┌──

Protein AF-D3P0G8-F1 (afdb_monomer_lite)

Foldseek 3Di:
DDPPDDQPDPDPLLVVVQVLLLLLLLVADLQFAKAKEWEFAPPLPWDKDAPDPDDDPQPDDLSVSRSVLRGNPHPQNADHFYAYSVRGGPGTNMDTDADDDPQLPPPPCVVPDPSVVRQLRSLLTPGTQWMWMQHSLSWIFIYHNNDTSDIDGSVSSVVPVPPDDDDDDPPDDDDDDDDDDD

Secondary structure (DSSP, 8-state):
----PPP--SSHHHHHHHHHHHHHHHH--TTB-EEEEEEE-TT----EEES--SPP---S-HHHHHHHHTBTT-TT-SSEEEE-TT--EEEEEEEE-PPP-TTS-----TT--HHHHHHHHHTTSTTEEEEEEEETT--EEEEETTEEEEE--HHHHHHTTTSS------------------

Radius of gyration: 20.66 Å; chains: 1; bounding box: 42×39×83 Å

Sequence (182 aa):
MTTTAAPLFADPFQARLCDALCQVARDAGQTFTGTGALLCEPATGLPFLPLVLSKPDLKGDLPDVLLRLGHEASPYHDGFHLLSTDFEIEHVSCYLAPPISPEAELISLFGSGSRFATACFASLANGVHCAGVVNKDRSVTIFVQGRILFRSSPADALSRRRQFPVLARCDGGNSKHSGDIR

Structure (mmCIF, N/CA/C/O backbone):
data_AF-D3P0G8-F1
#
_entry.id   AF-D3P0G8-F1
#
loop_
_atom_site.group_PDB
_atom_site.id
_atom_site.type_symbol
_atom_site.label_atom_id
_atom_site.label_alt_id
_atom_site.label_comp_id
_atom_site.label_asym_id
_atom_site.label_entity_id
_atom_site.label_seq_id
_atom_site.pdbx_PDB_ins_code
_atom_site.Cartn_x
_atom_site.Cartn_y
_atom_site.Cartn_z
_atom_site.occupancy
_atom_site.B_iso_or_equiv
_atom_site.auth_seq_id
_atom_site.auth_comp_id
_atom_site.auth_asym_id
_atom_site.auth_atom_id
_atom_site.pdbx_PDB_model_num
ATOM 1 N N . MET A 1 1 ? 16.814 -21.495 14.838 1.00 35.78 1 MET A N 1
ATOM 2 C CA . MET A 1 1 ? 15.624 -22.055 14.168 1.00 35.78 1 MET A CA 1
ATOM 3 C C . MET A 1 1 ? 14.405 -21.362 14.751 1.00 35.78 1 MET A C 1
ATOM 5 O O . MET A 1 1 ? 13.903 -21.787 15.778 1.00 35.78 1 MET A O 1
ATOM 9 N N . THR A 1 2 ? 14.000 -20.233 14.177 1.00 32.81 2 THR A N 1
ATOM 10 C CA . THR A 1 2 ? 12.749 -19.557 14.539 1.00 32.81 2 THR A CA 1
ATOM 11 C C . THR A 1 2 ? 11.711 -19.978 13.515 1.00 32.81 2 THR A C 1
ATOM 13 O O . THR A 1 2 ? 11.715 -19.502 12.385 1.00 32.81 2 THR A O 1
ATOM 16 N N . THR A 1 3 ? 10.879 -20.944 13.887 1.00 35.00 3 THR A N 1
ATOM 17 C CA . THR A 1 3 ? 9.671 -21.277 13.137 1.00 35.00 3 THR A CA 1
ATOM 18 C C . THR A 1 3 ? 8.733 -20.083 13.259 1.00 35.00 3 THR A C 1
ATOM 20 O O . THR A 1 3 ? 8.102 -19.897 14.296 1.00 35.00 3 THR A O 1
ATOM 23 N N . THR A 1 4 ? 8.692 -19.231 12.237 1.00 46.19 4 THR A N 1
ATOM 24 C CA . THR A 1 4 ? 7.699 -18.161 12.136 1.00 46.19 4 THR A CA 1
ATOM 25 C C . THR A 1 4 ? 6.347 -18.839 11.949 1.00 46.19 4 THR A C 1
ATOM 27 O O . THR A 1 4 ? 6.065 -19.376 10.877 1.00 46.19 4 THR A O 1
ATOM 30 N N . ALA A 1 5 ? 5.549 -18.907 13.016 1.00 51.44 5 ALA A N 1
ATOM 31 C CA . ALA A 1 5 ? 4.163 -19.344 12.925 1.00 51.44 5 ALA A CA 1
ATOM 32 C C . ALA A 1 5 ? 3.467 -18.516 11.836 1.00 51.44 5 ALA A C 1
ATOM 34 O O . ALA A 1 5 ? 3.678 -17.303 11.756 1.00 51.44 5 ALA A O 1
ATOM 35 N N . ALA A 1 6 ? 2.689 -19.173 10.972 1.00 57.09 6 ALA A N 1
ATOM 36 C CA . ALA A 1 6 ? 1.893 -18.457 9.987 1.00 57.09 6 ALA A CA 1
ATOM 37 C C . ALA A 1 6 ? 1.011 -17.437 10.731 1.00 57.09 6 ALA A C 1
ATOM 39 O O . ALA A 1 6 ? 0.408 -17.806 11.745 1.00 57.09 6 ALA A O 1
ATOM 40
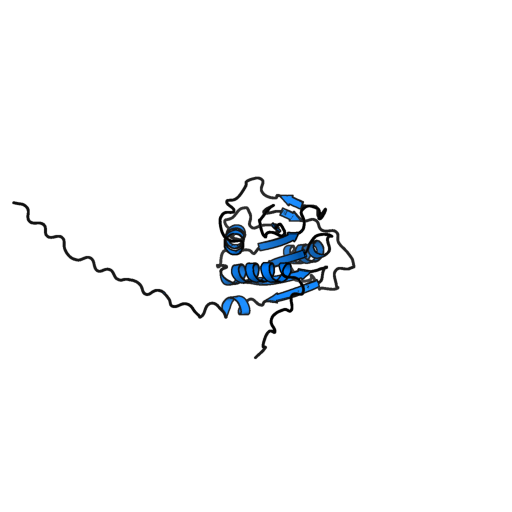 N N . PRO A 1 7 ? 0.968 -16.167 10.297 1.00 60.06 7 PRO A N 1
ATOM 41 C CA . PRO A 1 7 ? 0.086 -15.182 10.907 1.00 60.06 7 PRO A CA 1
ATOM 42 C C . PRO A 1 7 ? -1.353 -15.706 10.907 1.00 60.06 7 PRO A C 1
ATOM 44 O O . PRO A 1 7 ? -1.885 -16.110 9.873 1.00 60.06 7 PRO A O 1
ATOM 47 N N . LEU A 1 8 ? -1.975 -15.712 12.085 1.00 67.81 8 LEU A N 1
ATOM 48 C CA . LEU A 1 8 ? -3.405 -15.955 12.231 1.00 67.81 8 LEU A CA 1
ATOM 49 C C . LEU A 1 8 ? -4.137 -14.681 11.808 1.00 67.81 8 LEU A C 1
ATOM 51 O O . LEU A 1 8 ? -4.430 -13.812 12.625 1.00 67.81 8 LEU A O 1
ATOM 55 N N . PHE A 1 9 ? -4.384 -14.553 10.508 1.00 81.44 9 PHE A N 1
ATOM 56 C CA . PHE A 1 9 ? -5.306 -13.555 9.986 1.00 81.44 9 PHE A CA 1
ATOM 57 C C . PHE A 1 9 ? -6.730 -13.957 10.368 1.00 81.44 9 PHE A C 1
ATOM 59 O O . PHE A 1 9 ? -7.174 -15.058 10.043 1.00 81.44 9 PHE A O 1
ATOM 66 N N . ALA A 1 10 ? -7.436 -13.076 11.074 1.00 79.06 10 ALA A N 1
ATOM 67 C CA . ALA A 1 10 ? -8.836 -13.301 11.432 1.00 79.06 10 ALA A CA 1
ATOM 68 C C . ALA A 1 10 ? -9.786 -13.040 10.248 1.00 79.06 10 ALA A C 1
ATOM 70 O O . ALA A 1 10 ? -10.920 -13.511 10.252 1.00 79.06 10 ALA A O 1
ATOM 71 N N . ASP A 1 11 ? -9.313 -12.302 9.244 1.00 86.06 11 ASP A N 1
ATOM 72 C CA . ASP A 1 11 ? -10.087 -11.817 8.107 1.00 86.06 11 ASP A CA 1
ATOM 73 C C . ASP A 1 11 ? -9.402 -12.224 6.781 1.00 86.06 11 ASP A C 1
ATOM 75 O O . ASP A 1 11 ? -8.197 -11.975 6.613 1.00 86.06 11 ASP A O 1
ATOM 79 N N . PRO A 1 12 ? -10.129 -12.845 5.824 1.00 90.94 12 PRO A N 1
ATOM 80 C CA . PRO A 1 12 ? -9.586 -13.221 4.515 1.00 90.94 12 PRO A CA 1
ATOM 81 C C . PRO A 1 12 ? -8.998 -12.043 3.728 1.00 90.94 12 PRO A C 1
ATOM 83 O O . PRO A 1 12 ? -8.066 -12.242 2.943 1.00 90.94 12 PRO A O 1
ATOM 86 N N . PHE A 1 13 ? -9.488 -10.822 3.948 1.00 94.44 13 PHE A N 1
ATOM 87 C CA . PHE A 1 13 ? -8.960 -9.618 3.318 1.00 94.44 13 PHE A CA 1
ATOM 88 C C . PHE A 1 13 ? -7.494 -9.371 3.696 1.00 94.44 13 PHE A C 1
ATOM 90 O O . PHE A 1 13 ? -6.645 -9.134 2.832 1.00 94.44 13 PHE A O 1
ATOM 97 N N . GLN A 1 14 ? -7.177 -9.512 4.984 1.00 95.06 14 GLN A N 1
ATOM 98 C CA . GLN A 1 14 ? -5.832 -9.311 5.526 1.00 95.06 14 GLN A CA 1
ATOM 99 C C . GLN A 1 14 ? -4.857 -10.369 4.999 1.00 95.06 14 GLN A C 1
ATOM 101 O O . GLN A 1 14 ? -3.742 -10.035 4.591 1.00 95.06 14 GLN A O 1
ATOM 106 N N . ALA A 1 15 ? -5.294 -11.632 4.959 1.00 94.50 15 ALA A N 1
ATOM 107 C CA . ALA A 1 15 ? -4.497 -12.737 4.433 1.00 94.50 15 ALA A CA 1
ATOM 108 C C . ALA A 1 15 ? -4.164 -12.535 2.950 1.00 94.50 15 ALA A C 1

└──

Assigned task: Both the first line of the data above and the line with "ATOM 3 C C ." must be included; please return exactly those lines and the ones between them.

Written solution:
Protein AF-D3P0G8-F1 (afdb_monomer_lite)

Foldseek 3Di:
DDPPDDQPDPDPLLVVVQVLLLLLLLVADLQFAKAKEWEFAPPLPWDKDAPDPDDDPQPDDLSVSRSVLRGNPHPQNADHFYAYSVRGGPGTNMDTDADDDPQLPPPPCVVPDPSVVRQLRSLLTPGTQWMWMQHSLSWIFIYHNNDTSDIDGSVSSVVPVPPDDDDDDPPDDDDDDDDDDD

Secondary structure (DSSP, 8-state):
----PPP--SSHHHHHHHHHHHHHHHH--TTB-EEEEEEE-TT----EEES--SPP---S-HHHHHHHHTBTT-TT-SSEEEE-TT--EEEEEEEE-PPP-TTS-----TT--HHHHHHHHHTTSTTEEEEEEEETT--EEEEETTEEEEE--HHHHHHTTTSS------------------

Radius of gyration: 20.66 Å; chains: 1; bounding box: 42×39×83 Å

Sequence (182 aa):
MTTTAAPLFADPFQARLCDALCQVARDAGQTFTGTGALLCEPATGLPFLPLVLSKPDLKGDLPDVLLRLGHEASPYHDGFHLLSTDFEIEHVSCYLAPPISPEAELISLFGSGSRFATACFASLANGVHCAGVVNKDRSVTIFVQGRILFRSSPADALSRRRQFPVLARCDGGNSKHSGDIR

Structure (mmCIF, N/CA/C/O backbone):
data_AF-D3P0G8-F1
#
_entry.id   AF-D3P0G8-F1
#
loop_
_atom_site.group_PDB
_atom_site.id
_atom_site.type_symbol
_atom_site.label_atom_id
_atom_site.label_alt_id
_atom_site.label_comp_id
_atom_site.label_asym_id
_atom_site.label_entity_id
_atom_site.label_seq_id
_atom_site.pdbx_PDB_ins_code
_atom_site.Cartn_x
_atom_site.Cartn_y
_atom_site.Cartn_z
_atom_site.occupancy
_atom_site.B_iso_or_equiv
_atom_site.auth_seq_id
_atom_site.auth_comp_id
_atom_site.auth_asym_id
_atom_site.auth_atom_id
_atom_site.pdbx_PDB_model_num
ATOM 1 N N . MET A 1 1 ? 16.814 -21.495 14.838 1.00 35.78 1 MET A N 1
ATOM 2 C CA . MET A 1 1 ? 15.624 -22.055 14.168 1.00 35.78 1 MET A CA 1
ATOM 3 C C . MET A 1 1 ? 14.405 -21.362 14.751 1.00 35.78 1 MET A C 1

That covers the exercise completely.